(Beginning of Provided records)

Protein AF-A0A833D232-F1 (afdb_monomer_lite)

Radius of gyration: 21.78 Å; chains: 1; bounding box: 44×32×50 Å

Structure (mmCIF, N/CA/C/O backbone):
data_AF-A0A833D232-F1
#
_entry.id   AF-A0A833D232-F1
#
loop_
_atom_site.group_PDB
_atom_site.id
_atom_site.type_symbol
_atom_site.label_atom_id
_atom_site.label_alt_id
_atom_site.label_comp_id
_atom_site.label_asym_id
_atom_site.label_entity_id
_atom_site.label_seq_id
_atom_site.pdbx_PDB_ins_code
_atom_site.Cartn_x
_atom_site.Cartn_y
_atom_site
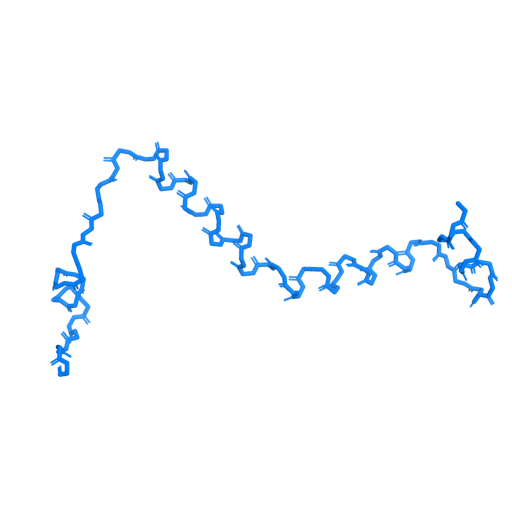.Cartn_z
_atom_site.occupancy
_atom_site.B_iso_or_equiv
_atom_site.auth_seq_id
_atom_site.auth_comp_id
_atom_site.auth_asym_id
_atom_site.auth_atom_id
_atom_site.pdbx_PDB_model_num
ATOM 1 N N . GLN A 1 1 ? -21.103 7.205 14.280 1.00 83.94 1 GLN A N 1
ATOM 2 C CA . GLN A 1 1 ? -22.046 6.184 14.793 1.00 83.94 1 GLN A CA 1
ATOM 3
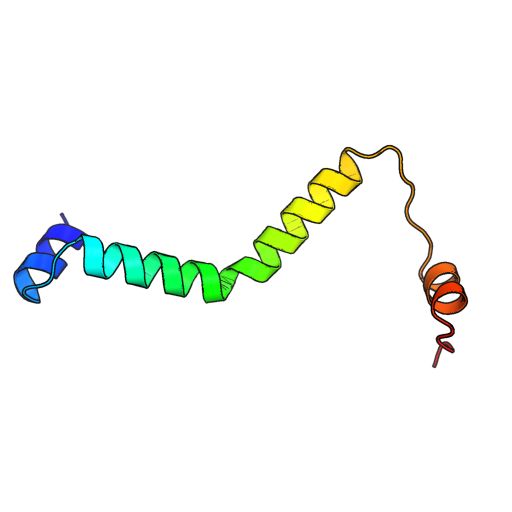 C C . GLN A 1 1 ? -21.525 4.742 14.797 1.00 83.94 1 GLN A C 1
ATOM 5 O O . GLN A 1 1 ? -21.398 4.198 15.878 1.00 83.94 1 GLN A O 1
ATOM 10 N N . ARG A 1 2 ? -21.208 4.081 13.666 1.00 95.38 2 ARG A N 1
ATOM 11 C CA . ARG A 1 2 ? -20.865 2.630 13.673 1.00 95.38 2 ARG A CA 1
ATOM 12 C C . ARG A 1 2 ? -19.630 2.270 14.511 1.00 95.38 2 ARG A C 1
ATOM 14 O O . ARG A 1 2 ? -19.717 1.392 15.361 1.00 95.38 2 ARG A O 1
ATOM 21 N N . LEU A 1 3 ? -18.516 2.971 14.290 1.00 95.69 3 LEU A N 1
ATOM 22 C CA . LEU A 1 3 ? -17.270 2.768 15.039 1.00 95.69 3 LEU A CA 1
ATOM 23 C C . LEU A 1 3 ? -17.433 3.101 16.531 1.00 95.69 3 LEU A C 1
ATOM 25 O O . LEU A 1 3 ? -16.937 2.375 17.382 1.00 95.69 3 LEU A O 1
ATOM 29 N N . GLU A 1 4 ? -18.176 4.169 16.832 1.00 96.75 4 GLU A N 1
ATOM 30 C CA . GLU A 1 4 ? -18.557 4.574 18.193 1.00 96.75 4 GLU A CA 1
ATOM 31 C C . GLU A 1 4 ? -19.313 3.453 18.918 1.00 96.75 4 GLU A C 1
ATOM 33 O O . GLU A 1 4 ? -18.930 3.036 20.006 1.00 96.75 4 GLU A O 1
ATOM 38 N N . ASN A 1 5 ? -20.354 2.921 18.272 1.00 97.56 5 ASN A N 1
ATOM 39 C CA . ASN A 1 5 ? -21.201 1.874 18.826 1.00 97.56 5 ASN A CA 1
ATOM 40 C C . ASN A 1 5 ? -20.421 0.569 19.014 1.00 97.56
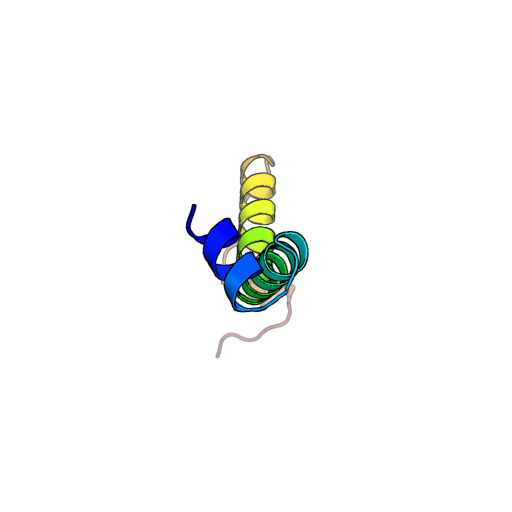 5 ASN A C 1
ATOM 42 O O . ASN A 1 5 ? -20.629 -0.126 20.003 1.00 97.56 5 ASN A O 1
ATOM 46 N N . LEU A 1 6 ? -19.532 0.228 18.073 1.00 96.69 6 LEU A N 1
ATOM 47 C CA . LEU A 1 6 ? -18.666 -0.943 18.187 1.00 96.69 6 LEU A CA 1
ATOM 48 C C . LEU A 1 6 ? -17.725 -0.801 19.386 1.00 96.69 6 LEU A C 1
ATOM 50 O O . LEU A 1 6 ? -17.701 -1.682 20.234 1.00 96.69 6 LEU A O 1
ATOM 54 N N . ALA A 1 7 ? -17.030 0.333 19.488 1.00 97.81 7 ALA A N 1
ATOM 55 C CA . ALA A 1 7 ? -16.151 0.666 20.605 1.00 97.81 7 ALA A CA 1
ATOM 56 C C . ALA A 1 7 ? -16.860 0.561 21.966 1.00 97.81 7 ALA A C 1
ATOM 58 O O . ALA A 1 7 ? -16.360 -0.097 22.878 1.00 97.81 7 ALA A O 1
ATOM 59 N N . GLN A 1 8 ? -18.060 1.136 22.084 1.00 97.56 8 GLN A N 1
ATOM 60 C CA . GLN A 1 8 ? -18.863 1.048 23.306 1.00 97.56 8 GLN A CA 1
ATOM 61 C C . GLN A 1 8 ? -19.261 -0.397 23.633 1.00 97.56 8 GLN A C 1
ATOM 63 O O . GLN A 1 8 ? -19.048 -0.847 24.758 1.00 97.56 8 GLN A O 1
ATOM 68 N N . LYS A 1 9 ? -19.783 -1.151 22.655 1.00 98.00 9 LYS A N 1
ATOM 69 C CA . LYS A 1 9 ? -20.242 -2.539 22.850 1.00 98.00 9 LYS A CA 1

(End of Provided records)

_Goal of the exercise_
What is needed is an exact copy of each line from the top of the data above through the line containing "ATOM 33 O O", with no pictures.

_Expected answer_
Protein AF-A0A833D232-F1 (afdb_monomer_lite)

Radius of gyration: 21.78 Å; chains: 1; bounding box: 44×32×50 Å

Structure (mmCIF, N/CA/C/O backbone):
data_AF-A0A833D232-F1
#
_entry.id   AF-A0A833D232-F1
#
loop_
_atom_site.group_PDB
_atom_site.id
_atom_site.type_symbol
_atom_site.label_atom_id
_atom_site.label_alt_id
_atom_site.label_comp_id
_atom_site.label_asym_id
_atom_site.label_entity_id
_atom_site.label_seq_id
_atom_site.pdbx_PDB_ins_code
_atom_site.Cartn_x
_atom_site.Cartn_y
_atom_site
.Cartn_z
_atom_site.occupancy
_atom_site.B_iso_or_equiv
_atom_site.auth_seq_id
_atom_site.auth_comp_id
_atom_site.auth_asym_id
_atom_site.auth_atom_id
_atom_site.pdbx_PDB_model_num
ATOM 1 N N . GLN A 1 1 ? -21.103 7.205 14.280 1.00 83.94 1 GLN A N 1
ATOM 2 C CA . GLN A 1 1 ? -22.046 6.184 14.793 1.00 83.94 1 GLN A CA 1
ATOM 3
 C C . GLN A 1 1 ? -21.525 4.742 14.797 1.00 83.94 1 GLN A C 1
ATOM 5 O O . GLN A 1 1 ? -21.398 4.198 15.878 1.00 83.94 1 GLN A O 1
ATOM 10 N N . ARG A 1 2 ? -21.208 4.081 13.666 1.00 95.38 2 ARG A N 1
ATOM 11 C CA . ARG A 1 2 ? -20.865 2.630 13.673 1.00 95.38 2 ARG A CA 1
ATOM 12 C C . ARG A 1 2 ? -19.630 2.270 14.511 1.00 95.38 2 ARG A C 1
ATOM 14 O O . ARG A 1 2 ? -19.717 1.392 15.361 1.00 95.38 2 ARG A O 1
ATOM 21 N N . LEU A 1 3 ? -18.516 2.971 14.290 1.00 95.69 3 LEU A N 1
ATOM 22 C CA . LEU A 1 3 ? -17.270 2.768 15.039 1.00 95.69 3 LEU A CA 1
ATOM 23 C C . LEU A 1 3 ? -17.433 3.101 16.531 1.00 95.69 3 LEU A C 1
ATOM 25 O O . LEU A 1 3 ? -16.937 2.375 17.382 1.00 95.69 3 LEU A O 1
ATOM 29 N N . GLU A 1 4 ? -18.176 4.169 16.832 1.00 96.75 4 GLU A N 1
ATOM 30 C CA . GLU A 1 4 ? -18.557 4.574 18.193 1.00 96.75 4 GLU A CA 1
ATOM 31 C C . GLU A 1 4 ? -19.313 3.453 18.918 1.00 96.75 4 GLU A C 1
ATOM 33 O O . GLU A 1 4 ? -18.930 3.036 20.006 1.00 96.75 4 GLU A O 1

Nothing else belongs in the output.